## SUPPLIED RECORDS
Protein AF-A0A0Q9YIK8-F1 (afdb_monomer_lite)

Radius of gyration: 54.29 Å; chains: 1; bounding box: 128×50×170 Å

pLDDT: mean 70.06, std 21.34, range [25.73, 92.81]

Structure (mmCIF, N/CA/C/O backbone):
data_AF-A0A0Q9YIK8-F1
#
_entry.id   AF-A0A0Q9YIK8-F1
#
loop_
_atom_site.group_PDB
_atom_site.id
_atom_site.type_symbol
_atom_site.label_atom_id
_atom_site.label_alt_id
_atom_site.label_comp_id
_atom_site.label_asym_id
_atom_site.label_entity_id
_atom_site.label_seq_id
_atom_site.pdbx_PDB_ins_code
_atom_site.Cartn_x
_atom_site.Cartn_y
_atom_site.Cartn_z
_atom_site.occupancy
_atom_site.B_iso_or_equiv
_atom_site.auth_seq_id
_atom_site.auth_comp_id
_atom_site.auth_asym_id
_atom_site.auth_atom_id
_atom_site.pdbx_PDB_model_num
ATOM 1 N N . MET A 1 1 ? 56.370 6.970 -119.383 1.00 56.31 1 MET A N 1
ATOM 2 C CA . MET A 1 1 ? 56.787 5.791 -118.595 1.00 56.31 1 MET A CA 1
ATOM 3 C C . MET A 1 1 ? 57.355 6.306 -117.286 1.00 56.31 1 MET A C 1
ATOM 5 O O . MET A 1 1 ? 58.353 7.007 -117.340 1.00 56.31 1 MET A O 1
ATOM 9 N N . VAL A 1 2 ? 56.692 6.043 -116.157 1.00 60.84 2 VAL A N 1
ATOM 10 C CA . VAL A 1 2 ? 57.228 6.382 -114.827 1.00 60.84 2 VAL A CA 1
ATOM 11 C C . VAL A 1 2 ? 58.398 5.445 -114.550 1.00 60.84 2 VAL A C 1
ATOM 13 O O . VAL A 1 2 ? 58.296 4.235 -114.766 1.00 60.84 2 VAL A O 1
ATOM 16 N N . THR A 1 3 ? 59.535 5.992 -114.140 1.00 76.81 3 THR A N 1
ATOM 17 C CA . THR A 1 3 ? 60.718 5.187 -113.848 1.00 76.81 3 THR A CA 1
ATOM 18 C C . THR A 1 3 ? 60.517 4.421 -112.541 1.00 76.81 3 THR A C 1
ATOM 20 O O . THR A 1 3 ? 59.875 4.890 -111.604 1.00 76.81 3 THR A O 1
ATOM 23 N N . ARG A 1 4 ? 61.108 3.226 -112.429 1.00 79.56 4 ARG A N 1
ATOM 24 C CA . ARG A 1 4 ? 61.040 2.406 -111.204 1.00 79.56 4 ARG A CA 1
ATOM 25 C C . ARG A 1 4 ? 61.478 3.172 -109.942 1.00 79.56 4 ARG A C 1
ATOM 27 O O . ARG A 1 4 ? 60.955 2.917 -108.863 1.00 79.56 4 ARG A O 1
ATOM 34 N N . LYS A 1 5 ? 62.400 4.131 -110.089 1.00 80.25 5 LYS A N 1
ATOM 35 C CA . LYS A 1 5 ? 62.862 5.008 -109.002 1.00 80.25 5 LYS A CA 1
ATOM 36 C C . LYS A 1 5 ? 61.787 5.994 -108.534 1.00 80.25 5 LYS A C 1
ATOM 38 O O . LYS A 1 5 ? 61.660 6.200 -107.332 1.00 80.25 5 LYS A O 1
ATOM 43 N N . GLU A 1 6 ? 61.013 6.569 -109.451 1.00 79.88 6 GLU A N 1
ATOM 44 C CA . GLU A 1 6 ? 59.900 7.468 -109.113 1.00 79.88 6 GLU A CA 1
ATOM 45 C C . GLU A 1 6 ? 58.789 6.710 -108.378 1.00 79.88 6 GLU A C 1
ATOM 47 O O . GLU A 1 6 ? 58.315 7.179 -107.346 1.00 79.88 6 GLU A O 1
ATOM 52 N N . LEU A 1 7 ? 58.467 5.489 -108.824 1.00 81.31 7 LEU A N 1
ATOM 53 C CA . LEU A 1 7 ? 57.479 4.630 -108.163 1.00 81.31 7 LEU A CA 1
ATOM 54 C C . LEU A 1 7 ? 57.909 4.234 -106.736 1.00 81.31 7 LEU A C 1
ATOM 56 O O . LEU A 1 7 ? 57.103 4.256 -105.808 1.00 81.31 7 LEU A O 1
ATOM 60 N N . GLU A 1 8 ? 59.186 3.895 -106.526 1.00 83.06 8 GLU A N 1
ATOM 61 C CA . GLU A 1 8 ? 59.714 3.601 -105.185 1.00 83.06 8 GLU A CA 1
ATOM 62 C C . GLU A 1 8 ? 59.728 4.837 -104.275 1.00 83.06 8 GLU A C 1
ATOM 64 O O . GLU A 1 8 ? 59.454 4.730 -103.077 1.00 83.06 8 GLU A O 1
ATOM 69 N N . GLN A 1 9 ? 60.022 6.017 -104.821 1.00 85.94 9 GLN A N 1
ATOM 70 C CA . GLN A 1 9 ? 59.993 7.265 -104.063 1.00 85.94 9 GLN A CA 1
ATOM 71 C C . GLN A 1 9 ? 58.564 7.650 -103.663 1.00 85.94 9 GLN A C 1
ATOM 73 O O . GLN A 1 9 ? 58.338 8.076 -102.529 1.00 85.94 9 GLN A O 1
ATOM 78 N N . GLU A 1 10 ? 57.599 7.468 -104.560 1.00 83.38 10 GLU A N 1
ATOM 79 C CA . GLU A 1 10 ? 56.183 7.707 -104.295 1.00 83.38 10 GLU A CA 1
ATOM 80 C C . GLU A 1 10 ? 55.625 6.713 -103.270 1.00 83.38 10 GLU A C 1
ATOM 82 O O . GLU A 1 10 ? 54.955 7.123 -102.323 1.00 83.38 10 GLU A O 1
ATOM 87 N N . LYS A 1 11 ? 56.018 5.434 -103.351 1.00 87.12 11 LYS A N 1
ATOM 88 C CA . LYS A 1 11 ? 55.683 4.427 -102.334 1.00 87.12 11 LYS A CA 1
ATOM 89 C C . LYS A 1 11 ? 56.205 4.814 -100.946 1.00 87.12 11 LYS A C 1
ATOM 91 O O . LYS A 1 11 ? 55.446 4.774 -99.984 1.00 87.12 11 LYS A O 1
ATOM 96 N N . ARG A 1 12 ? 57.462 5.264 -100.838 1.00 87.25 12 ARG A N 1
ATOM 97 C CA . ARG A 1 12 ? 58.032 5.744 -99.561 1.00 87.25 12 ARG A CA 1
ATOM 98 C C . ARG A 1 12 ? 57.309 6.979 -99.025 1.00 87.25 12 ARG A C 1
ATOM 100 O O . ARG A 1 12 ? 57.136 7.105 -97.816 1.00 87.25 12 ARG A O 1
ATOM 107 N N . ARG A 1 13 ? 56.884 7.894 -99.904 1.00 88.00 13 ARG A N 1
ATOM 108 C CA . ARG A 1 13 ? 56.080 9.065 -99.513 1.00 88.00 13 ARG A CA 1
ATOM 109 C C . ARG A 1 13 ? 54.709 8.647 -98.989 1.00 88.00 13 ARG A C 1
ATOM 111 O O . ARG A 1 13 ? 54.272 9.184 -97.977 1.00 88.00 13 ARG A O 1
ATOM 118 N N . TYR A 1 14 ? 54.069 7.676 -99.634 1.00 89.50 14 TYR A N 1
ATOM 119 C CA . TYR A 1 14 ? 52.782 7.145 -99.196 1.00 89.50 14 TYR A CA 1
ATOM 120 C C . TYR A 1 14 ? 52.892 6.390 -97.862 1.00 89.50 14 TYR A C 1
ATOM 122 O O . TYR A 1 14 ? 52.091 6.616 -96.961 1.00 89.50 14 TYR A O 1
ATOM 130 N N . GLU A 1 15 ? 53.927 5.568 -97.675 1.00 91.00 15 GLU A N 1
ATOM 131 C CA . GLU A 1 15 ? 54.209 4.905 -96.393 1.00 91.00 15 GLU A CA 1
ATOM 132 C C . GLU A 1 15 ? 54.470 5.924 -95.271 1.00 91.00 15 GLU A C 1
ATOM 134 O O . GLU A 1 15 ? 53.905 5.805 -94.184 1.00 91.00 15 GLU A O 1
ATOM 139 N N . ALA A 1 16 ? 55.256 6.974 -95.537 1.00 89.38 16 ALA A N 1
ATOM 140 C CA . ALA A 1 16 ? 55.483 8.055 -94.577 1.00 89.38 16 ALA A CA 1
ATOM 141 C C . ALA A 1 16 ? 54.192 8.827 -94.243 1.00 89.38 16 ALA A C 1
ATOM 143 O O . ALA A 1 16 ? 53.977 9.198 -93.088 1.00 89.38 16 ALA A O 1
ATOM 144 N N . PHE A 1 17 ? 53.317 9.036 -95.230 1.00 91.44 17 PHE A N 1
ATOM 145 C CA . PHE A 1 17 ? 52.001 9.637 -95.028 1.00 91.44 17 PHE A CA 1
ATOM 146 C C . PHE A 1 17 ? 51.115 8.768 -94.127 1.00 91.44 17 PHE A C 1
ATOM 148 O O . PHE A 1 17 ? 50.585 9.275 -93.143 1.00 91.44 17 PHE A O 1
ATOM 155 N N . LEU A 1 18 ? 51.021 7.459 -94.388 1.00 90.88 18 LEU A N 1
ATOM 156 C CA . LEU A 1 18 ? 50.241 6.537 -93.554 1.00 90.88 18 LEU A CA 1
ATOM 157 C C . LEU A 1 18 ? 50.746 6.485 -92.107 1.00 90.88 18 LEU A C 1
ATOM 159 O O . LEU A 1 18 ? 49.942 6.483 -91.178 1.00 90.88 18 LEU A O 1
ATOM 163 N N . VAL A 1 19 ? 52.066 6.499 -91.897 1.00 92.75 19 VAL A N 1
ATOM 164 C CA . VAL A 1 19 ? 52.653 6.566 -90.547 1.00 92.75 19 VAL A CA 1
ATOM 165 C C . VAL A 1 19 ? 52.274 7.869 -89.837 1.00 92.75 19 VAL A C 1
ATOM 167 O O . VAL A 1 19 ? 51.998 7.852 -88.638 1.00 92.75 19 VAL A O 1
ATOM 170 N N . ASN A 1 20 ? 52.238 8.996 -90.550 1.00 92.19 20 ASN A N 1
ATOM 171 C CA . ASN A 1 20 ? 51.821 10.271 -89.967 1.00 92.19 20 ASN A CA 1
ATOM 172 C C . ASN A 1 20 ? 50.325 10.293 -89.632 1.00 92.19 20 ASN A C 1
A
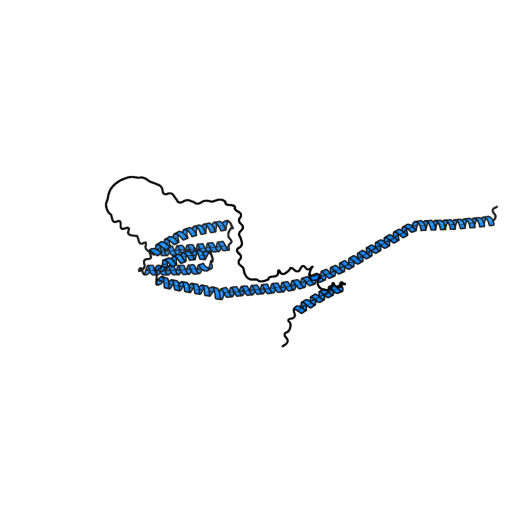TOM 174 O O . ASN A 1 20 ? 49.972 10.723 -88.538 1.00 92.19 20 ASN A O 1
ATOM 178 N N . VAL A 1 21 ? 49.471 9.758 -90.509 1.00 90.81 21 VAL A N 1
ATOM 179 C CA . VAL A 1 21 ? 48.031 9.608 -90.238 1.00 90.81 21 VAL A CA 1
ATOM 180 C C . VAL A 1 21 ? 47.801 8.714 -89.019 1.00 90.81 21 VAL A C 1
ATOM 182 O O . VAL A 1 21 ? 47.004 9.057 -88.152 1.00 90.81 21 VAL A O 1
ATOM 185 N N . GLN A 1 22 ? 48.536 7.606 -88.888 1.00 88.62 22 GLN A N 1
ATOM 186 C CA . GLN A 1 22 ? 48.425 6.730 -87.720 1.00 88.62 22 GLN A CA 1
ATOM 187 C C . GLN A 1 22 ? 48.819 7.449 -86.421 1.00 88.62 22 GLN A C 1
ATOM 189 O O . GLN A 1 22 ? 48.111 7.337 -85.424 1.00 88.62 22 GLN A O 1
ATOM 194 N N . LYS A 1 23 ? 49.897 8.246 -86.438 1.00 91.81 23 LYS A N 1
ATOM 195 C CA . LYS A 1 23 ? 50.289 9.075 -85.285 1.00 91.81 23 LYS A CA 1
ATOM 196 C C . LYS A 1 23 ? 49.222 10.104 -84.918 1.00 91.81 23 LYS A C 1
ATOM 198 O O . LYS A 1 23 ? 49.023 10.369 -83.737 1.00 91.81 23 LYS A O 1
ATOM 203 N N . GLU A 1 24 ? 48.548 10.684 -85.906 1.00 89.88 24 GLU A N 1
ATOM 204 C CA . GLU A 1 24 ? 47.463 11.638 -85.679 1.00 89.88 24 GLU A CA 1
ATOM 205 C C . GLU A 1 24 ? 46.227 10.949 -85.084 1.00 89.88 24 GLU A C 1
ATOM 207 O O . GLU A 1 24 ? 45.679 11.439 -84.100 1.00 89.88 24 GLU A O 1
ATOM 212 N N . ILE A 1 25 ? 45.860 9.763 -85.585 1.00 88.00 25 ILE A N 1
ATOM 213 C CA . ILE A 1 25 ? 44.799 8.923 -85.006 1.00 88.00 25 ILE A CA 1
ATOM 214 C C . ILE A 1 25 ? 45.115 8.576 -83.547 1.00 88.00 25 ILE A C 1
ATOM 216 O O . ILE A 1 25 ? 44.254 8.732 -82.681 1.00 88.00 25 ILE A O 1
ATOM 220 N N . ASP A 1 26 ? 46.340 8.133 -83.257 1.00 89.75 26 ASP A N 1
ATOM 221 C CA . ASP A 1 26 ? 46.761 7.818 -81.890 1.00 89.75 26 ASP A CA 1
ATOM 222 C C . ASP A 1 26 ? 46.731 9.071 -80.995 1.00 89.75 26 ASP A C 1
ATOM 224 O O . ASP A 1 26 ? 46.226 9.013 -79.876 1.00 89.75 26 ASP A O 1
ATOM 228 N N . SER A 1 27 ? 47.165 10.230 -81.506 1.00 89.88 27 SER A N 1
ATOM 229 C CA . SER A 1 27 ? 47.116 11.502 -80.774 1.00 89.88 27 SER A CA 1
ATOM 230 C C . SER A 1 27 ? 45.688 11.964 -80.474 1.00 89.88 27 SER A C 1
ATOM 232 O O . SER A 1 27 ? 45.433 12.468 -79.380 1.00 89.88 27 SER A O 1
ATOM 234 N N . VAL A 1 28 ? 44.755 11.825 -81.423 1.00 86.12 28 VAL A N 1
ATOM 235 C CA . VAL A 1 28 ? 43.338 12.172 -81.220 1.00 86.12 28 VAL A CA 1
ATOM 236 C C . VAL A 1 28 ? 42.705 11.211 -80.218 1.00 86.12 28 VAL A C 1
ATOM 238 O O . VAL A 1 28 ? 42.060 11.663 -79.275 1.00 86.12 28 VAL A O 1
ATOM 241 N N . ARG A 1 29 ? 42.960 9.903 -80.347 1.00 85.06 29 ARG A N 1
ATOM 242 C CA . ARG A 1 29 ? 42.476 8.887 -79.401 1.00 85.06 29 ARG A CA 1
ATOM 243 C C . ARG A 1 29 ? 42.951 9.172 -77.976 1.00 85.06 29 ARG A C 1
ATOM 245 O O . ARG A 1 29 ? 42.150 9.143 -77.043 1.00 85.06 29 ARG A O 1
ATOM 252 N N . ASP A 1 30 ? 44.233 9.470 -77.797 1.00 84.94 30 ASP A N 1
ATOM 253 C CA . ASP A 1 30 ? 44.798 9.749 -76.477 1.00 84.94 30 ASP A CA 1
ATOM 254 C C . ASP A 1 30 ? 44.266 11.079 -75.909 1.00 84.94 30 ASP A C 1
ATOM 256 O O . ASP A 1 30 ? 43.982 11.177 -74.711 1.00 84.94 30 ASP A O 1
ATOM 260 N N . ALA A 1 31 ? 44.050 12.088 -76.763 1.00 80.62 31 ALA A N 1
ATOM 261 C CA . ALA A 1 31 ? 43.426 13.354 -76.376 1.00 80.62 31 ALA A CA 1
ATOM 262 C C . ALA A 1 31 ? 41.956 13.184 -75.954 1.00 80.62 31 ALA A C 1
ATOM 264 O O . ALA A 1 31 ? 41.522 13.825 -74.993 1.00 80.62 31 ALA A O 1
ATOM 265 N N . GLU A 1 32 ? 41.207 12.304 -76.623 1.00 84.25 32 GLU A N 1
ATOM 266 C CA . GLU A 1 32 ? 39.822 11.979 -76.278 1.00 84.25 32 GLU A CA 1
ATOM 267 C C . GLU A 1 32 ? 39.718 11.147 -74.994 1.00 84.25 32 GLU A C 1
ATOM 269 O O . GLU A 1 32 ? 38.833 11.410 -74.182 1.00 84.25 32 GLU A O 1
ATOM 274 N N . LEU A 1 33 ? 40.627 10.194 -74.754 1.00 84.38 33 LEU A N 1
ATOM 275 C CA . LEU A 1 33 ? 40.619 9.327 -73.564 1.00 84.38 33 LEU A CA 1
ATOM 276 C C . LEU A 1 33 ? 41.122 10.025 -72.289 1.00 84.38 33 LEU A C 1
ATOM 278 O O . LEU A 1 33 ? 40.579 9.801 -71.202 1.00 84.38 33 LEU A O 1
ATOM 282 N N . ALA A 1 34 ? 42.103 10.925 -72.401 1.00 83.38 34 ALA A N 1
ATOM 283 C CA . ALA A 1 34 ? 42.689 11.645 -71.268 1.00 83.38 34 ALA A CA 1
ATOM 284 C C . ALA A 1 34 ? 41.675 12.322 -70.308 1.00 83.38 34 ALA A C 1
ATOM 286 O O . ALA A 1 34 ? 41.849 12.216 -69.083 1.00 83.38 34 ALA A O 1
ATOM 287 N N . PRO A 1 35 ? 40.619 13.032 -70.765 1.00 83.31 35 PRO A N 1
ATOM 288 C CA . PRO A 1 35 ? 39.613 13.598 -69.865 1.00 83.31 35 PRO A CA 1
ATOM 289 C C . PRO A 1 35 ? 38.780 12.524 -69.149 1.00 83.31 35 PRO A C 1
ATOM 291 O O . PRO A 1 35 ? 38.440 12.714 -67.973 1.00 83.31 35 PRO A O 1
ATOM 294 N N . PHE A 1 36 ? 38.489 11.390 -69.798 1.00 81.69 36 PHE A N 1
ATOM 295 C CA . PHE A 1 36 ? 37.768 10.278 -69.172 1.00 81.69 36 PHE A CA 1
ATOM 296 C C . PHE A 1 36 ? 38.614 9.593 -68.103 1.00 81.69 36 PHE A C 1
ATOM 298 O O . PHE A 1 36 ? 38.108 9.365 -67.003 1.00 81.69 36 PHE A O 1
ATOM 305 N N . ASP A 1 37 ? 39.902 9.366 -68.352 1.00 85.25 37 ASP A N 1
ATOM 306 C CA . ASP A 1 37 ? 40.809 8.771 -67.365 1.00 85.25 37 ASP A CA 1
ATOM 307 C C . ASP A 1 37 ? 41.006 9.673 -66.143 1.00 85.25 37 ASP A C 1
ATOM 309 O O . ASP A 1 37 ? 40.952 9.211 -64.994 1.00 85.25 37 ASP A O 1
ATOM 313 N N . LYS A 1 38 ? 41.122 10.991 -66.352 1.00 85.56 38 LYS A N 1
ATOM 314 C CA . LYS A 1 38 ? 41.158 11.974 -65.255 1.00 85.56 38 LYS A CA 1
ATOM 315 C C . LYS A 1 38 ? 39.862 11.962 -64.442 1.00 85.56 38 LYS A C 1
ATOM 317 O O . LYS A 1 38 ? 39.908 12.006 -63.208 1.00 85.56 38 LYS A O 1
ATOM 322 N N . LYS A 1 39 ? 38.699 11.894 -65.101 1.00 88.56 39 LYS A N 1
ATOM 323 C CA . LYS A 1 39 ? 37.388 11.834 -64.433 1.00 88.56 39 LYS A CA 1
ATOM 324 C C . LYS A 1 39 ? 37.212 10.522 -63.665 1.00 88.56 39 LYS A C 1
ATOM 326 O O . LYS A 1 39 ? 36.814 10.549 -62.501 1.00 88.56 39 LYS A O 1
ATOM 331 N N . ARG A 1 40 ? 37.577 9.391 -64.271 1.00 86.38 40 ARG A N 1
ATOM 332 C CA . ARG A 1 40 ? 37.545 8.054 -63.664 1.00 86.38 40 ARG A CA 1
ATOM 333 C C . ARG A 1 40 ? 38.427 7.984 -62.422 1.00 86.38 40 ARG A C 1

## WORK TO BE COMPLETED
Going back to the entries above, set down exactly the lines that begin at the one with "ATOM 262 C C" and end at the one with "ATOM 275 C CA", both included, and nothing else.

## TASK RESPONSE
ATOM 262 C C . ALA A 1 31 ? 41.956 13.184 -75.954 1.00 80.62 31 ALA A C 1
ATOM 264 O O . ALA A 1 31 ? 41.522 13.825 -74.993 1.00 80.62 31 ALA A O 1
ATOM 265 N N . GLU A 1 32 ? 41.207 12.304 -76.623 1.00 84.25 32 GLU A N 1
ATOM 266 C CA . GLU A 1 32 ? 39.822 11.979 -76.278 1.00 84.25 32 GLU A CA 1
ATOM 267 C C . GLU A 1 32 ? 39.718 11.147 -74.994 1.00 84.25 32 GLU A C 1
ATOM 269 O O . GLU A 1 32 ? 38.833 11.410 -74.182 1.00 84.25 32 GLU A O 1
ATOM 274 N N . LEU A 1 33 ? 40.627 10.194 -74.754 1.00 84.38 33 LEU A N 1
ATOM 275 C CA . LEU A 1 33 ? 40.619 9.327 -73.564 1.00 84.38 33 LEU A CA 1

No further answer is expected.